**The problem**
Everything from the line containing "ATOM 268 O O" through the line containing "ATOM 282 C C" should be repeated exactly, and nothing else from the data.

**Input material**
=-=-=-=-=

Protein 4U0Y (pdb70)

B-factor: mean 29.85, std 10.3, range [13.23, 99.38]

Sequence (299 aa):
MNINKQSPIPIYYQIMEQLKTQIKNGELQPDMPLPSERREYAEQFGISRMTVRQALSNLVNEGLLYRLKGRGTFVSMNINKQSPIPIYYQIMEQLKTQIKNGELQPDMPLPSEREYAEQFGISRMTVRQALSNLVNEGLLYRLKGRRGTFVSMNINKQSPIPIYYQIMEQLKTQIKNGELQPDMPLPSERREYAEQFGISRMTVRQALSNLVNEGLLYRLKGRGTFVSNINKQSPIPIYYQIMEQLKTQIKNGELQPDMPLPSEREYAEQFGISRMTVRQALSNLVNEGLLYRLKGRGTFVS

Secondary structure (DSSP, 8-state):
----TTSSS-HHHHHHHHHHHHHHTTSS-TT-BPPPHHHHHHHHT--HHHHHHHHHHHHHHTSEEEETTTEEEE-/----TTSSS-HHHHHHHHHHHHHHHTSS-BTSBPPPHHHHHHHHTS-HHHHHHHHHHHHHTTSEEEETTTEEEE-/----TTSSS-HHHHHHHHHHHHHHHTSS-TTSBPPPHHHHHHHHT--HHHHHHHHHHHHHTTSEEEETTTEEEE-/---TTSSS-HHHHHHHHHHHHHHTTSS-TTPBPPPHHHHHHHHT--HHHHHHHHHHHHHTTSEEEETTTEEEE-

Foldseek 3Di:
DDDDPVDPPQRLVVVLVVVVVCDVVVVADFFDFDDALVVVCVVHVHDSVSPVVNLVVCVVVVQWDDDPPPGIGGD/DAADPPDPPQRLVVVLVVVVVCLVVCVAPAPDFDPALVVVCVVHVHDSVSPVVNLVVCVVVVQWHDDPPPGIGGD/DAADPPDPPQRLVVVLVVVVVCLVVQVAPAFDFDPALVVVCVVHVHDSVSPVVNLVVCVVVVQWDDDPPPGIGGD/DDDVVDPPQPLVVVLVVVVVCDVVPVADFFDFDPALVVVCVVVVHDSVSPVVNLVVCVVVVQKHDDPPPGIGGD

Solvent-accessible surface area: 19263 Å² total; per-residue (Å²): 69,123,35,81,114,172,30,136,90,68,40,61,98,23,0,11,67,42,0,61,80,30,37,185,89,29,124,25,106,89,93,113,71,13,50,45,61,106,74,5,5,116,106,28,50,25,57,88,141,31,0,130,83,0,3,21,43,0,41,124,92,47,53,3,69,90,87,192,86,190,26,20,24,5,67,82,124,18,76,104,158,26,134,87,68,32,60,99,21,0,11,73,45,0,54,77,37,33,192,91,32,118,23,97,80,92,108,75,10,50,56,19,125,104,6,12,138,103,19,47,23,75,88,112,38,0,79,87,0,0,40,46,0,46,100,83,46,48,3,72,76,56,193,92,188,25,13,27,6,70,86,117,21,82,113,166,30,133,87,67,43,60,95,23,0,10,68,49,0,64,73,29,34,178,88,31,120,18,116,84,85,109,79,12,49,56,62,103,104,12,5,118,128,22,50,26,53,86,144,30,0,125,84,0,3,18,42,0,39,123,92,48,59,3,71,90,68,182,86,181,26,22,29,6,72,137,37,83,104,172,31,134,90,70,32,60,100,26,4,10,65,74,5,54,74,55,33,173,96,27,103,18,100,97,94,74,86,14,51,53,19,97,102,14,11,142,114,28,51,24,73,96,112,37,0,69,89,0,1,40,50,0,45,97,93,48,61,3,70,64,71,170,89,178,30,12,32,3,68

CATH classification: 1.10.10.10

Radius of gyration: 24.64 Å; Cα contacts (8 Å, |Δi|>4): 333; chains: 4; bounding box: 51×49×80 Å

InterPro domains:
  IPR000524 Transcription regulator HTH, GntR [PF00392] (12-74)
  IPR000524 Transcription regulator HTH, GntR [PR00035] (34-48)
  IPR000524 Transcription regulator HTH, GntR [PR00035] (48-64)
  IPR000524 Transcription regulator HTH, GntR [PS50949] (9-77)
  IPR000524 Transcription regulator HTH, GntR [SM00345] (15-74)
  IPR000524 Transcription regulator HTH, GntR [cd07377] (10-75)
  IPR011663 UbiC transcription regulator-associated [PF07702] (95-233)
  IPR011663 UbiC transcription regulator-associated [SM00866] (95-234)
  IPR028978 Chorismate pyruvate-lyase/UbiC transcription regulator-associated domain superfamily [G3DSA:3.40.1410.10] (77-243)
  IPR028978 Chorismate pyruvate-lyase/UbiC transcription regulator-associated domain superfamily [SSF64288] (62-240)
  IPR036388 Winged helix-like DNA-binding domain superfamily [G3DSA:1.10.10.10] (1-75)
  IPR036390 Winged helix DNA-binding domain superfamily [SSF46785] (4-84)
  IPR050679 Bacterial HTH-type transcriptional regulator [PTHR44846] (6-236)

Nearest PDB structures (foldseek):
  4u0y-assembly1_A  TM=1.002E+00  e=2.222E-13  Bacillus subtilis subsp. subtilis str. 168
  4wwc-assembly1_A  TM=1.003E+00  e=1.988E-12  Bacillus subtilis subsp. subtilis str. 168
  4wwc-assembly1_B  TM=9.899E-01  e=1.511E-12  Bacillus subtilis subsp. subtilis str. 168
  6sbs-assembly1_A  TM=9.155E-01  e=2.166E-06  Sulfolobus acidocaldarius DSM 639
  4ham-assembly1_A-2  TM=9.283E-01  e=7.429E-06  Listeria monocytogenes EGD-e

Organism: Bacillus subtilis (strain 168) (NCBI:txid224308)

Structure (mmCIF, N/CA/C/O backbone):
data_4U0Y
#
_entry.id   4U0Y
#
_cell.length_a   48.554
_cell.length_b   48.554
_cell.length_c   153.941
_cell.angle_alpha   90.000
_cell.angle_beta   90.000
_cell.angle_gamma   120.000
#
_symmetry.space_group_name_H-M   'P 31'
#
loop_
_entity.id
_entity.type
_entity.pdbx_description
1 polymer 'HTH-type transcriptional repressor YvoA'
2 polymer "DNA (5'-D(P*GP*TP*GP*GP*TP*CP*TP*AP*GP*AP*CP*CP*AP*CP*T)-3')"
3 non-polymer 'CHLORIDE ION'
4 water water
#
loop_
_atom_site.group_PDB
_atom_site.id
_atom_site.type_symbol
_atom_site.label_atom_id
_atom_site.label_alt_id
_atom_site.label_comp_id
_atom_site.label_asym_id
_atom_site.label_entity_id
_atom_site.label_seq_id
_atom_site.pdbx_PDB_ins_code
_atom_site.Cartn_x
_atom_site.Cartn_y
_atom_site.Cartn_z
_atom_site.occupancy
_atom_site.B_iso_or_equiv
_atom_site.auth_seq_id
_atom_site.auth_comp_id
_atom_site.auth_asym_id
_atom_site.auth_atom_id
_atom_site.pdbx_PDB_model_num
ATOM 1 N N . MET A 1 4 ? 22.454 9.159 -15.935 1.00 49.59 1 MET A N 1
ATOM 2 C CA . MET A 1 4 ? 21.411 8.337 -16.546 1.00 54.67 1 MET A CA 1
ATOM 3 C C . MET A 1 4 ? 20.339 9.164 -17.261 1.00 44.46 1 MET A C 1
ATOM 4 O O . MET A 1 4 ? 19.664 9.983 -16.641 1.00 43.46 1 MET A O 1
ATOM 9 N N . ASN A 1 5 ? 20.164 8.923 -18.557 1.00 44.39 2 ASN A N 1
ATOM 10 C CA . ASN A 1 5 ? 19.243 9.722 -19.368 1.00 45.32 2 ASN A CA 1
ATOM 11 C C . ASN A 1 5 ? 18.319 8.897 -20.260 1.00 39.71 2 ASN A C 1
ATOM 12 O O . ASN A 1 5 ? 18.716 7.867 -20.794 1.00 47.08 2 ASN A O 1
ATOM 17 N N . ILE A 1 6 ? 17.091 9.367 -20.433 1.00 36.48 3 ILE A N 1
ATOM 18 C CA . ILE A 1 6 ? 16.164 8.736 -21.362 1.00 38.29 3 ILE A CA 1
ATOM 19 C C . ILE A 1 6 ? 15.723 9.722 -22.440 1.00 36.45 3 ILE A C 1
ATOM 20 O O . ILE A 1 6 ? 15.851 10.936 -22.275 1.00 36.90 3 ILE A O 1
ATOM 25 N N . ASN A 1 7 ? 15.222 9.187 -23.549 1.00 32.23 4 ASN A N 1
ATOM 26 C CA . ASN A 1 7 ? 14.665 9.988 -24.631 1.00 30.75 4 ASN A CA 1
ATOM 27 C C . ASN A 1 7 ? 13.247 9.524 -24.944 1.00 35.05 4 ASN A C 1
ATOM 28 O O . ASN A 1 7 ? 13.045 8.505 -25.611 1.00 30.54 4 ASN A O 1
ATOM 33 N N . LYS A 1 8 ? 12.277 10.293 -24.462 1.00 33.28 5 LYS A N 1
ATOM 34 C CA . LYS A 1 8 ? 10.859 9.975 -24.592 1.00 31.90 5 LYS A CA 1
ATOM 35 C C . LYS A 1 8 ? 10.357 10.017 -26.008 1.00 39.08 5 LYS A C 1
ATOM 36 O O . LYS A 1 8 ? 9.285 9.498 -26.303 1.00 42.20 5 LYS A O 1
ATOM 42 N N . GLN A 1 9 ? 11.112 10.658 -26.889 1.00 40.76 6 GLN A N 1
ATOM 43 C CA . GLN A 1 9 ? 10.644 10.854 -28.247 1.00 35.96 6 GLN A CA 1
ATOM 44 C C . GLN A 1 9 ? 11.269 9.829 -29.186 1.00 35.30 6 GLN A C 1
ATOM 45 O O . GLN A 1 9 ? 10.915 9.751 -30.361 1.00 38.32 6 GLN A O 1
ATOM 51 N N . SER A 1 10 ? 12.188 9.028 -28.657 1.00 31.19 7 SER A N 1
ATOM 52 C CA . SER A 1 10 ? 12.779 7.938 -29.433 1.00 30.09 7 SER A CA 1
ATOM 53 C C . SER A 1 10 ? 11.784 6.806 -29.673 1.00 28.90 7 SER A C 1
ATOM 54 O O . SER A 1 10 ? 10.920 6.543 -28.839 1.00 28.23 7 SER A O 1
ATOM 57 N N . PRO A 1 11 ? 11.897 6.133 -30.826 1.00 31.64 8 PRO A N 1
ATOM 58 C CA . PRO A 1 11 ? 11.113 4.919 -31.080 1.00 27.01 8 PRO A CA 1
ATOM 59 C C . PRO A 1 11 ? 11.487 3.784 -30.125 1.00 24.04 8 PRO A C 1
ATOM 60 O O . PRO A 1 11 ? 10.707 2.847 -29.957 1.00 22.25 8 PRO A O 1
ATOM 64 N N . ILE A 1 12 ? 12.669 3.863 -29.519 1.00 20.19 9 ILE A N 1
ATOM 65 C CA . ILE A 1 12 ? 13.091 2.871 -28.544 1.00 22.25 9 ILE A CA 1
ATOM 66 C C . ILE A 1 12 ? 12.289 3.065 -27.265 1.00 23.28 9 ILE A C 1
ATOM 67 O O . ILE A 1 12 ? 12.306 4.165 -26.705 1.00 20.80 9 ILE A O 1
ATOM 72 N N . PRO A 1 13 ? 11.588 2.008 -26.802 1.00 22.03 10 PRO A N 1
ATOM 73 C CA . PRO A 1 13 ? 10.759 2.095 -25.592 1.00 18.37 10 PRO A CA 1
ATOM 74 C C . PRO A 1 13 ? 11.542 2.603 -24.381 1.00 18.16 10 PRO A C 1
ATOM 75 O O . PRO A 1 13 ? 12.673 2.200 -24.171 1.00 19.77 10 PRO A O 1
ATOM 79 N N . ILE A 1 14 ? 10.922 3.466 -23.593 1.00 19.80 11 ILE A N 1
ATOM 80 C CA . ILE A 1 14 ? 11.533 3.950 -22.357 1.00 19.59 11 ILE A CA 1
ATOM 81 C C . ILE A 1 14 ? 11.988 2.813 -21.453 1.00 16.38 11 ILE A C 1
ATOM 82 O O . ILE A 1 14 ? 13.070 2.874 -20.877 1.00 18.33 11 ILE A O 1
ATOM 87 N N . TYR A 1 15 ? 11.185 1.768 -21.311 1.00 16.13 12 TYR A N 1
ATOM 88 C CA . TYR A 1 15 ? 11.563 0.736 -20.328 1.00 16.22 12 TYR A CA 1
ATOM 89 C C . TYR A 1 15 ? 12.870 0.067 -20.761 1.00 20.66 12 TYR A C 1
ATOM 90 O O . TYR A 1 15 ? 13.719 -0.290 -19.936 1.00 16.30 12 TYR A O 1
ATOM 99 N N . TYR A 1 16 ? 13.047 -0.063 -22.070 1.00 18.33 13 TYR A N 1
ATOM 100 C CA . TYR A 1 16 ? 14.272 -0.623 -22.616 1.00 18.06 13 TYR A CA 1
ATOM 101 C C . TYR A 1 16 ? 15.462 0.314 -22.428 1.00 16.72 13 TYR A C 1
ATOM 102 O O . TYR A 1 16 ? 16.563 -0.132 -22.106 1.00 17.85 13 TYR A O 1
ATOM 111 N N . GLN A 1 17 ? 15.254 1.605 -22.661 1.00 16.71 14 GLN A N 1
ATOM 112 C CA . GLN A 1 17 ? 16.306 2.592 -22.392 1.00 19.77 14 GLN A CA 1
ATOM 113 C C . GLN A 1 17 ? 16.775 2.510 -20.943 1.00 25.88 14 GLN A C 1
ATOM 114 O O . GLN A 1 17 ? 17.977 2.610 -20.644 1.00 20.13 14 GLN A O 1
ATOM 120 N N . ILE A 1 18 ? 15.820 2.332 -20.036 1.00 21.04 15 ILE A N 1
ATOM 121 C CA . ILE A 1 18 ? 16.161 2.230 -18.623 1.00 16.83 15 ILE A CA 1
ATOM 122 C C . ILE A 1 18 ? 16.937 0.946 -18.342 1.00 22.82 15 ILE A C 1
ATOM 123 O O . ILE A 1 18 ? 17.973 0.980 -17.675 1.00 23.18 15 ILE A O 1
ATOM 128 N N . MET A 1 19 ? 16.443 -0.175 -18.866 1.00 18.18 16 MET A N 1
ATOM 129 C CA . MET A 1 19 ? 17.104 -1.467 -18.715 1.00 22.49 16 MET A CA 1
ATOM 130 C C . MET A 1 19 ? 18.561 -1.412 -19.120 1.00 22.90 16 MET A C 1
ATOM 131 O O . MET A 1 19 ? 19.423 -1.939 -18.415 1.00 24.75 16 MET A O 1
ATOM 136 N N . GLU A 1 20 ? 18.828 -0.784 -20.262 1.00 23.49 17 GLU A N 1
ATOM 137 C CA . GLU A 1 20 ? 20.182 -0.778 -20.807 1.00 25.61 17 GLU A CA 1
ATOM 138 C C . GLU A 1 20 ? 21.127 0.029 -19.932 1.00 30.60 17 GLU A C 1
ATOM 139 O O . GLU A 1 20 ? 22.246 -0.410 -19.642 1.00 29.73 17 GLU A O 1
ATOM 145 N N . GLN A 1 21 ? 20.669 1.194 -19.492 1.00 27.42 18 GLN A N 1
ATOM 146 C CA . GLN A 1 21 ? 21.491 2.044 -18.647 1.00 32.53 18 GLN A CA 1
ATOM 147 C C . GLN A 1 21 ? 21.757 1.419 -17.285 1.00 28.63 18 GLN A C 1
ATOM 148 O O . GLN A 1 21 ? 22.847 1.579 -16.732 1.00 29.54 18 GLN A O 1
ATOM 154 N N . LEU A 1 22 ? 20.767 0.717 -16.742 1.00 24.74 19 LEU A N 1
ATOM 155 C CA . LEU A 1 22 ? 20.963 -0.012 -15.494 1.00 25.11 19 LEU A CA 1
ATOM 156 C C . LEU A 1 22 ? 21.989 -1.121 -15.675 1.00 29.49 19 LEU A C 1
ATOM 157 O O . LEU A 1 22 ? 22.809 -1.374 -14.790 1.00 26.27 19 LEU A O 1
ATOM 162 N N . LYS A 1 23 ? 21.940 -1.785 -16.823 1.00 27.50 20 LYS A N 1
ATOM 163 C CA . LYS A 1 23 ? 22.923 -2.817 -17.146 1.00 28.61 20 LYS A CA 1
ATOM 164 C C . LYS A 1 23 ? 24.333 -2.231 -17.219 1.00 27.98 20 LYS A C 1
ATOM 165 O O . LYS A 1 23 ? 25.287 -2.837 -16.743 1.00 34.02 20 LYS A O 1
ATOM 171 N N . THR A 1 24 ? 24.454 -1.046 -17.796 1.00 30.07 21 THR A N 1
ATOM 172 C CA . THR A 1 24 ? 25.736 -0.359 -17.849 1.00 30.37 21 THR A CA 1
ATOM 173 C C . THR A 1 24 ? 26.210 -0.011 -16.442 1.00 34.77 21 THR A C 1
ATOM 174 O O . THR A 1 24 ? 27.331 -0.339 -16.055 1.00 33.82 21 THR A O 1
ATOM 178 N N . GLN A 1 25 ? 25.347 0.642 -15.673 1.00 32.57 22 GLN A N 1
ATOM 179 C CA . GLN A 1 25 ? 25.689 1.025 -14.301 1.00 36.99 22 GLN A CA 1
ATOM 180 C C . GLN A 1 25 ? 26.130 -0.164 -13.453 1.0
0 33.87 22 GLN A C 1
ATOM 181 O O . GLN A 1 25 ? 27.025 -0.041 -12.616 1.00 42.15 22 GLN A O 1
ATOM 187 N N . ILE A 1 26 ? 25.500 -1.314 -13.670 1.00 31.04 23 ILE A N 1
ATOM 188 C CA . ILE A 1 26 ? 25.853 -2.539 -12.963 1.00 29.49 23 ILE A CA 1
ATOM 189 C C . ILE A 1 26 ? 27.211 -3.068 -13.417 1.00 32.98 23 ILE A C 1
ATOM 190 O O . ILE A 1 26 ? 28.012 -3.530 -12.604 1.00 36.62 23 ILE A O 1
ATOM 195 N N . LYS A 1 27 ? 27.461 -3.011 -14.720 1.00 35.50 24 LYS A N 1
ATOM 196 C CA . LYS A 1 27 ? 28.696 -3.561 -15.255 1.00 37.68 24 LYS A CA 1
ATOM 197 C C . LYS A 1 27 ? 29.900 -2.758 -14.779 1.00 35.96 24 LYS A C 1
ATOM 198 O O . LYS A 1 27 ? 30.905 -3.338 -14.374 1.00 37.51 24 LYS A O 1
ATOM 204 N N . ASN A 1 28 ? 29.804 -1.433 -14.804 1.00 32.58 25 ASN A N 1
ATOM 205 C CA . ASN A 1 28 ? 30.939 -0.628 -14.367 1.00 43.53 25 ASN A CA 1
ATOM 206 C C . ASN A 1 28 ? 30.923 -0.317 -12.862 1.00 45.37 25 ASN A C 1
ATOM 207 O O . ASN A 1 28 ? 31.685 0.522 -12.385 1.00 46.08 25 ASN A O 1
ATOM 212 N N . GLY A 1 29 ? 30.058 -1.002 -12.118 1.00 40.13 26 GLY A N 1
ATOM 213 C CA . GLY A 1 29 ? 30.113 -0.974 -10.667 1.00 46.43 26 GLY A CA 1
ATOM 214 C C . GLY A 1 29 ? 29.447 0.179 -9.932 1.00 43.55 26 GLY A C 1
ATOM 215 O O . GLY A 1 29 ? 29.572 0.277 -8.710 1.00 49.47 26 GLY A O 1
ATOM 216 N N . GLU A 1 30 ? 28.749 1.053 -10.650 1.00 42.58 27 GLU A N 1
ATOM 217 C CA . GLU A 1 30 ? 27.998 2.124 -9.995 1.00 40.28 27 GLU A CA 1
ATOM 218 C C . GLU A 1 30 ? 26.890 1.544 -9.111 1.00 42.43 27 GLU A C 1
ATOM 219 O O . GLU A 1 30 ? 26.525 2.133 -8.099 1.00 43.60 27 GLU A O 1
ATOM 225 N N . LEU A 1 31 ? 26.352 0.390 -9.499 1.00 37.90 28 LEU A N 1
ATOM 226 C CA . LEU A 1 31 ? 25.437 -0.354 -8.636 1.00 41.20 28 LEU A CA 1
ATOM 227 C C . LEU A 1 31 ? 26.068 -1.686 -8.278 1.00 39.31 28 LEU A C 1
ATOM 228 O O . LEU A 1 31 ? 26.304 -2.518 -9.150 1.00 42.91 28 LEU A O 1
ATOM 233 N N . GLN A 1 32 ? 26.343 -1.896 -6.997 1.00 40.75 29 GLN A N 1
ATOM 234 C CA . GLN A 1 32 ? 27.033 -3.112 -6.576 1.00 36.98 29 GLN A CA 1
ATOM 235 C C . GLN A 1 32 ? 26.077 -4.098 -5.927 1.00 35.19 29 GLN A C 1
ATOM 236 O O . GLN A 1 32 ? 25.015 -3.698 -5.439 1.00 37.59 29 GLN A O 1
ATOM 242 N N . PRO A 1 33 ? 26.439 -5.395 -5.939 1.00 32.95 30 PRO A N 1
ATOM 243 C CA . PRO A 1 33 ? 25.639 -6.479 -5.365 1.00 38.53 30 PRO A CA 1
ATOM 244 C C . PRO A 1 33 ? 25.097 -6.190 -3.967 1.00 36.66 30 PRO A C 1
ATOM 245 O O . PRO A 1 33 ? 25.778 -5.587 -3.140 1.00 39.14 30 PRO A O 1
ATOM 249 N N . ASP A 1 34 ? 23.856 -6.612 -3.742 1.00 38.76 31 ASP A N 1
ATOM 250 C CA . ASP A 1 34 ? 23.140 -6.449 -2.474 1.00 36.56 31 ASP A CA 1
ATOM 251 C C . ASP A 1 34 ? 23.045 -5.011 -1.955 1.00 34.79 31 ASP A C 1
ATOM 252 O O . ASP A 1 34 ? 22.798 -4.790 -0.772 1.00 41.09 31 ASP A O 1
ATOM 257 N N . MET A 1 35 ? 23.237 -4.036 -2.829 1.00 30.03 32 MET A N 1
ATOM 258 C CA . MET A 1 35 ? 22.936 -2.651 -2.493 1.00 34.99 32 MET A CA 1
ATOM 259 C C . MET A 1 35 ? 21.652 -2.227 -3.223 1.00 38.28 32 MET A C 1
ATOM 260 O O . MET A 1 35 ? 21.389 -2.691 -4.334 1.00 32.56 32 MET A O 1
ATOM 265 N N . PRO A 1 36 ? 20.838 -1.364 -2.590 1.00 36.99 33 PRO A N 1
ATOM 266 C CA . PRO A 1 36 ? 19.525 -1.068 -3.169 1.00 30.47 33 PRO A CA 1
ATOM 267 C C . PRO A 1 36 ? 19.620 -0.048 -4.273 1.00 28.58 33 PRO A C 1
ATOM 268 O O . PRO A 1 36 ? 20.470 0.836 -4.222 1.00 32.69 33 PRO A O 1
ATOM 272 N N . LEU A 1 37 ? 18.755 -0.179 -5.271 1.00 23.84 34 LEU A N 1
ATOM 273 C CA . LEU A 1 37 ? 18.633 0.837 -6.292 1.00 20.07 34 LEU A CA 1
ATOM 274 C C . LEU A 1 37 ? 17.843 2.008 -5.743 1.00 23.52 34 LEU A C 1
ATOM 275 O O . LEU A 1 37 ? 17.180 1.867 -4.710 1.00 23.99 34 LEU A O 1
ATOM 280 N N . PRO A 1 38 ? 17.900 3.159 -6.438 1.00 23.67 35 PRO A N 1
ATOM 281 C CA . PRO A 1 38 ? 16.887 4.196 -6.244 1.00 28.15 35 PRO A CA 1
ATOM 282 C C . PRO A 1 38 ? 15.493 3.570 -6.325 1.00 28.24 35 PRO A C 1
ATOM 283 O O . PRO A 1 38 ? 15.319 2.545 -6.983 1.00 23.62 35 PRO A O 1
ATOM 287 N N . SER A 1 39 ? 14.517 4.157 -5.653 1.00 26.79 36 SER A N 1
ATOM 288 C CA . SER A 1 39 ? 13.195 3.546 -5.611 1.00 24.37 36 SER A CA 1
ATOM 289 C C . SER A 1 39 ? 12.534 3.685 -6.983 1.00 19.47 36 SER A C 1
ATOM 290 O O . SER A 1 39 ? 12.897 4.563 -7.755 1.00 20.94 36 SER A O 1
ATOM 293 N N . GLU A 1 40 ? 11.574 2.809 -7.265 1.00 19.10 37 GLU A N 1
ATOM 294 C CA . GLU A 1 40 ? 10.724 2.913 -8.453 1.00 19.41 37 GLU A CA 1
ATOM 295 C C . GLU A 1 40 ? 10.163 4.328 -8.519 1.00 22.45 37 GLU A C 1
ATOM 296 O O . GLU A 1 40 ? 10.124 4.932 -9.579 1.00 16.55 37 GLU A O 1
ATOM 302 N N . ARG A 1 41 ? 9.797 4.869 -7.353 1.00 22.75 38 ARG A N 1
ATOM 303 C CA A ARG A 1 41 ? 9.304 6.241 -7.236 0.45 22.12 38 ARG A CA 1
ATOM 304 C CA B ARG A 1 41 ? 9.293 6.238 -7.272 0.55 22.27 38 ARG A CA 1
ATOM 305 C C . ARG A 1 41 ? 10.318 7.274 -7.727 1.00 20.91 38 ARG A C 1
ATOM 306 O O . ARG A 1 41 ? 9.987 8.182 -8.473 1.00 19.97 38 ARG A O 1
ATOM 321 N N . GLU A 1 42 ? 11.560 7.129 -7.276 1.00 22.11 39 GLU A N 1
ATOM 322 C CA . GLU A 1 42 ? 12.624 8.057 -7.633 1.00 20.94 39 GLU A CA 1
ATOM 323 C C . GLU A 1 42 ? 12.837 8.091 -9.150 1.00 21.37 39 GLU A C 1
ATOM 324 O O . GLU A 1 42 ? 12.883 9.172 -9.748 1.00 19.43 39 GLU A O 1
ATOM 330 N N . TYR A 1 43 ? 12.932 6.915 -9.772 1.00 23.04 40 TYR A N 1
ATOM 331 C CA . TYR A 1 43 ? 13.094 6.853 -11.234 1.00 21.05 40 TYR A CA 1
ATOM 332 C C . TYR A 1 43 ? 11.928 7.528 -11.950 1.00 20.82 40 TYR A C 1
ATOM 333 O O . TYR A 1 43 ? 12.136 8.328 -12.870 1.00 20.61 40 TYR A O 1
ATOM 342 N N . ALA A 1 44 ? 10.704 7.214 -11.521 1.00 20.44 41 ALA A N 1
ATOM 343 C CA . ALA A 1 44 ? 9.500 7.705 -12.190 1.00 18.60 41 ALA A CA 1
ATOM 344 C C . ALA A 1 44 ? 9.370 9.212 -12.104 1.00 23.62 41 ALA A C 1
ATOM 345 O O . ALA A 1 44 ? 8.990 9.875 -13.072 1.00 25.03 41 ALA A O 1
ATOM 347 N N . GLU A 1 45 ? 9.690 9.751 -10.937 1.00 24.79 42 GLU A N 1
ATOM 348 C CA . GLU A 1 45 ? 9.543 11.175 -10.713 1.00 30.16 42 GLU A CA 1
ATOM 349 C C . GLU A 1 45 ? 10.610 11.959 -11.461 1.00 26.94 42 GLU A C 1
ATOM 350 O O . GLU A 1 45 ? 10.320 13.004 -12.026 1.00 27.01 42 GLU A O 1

=-=-=-=-=

**Task response**
ATOM 268 O O . PRO A 1 36 ? 20.470 0.836 -4.222 1.00 32.69 33 PRO A O 1
ATOM 272 N N . LEU A 1 37 ? 18.755 -0.179 -5.271 1.00 23.84 34 LEU A N 1
ATOM 273 C CA . LEU A 1 37 ? 18.633 0.837 -6.292 1.00 20.07 34 LEU A CA 1
ATOM 274 C C . LEU A 1 37 ? 17.843 2.008 -5.743 1.00 23.52 34 LEU A C 1
ATOM 275 O O . LEU A 1 37 ? 17.180 1.867 -4.710 1.00 23.99 34 LEU A O 1
ATOM 280 N N . PRO A 1 38 ? 17.900 3.159 -6.438 1.00 23.67 35 PRO A N 1
ATOM 281 C CA . PRO A 1 38 ? 16.887 4.196 -6.244 1.00 28.15 35 PRO A CA 1
ATOM 282 C C . PRO A 1 38 ? 15.493 3.570 -6.325 1.00 28.24 35 PRO A C 1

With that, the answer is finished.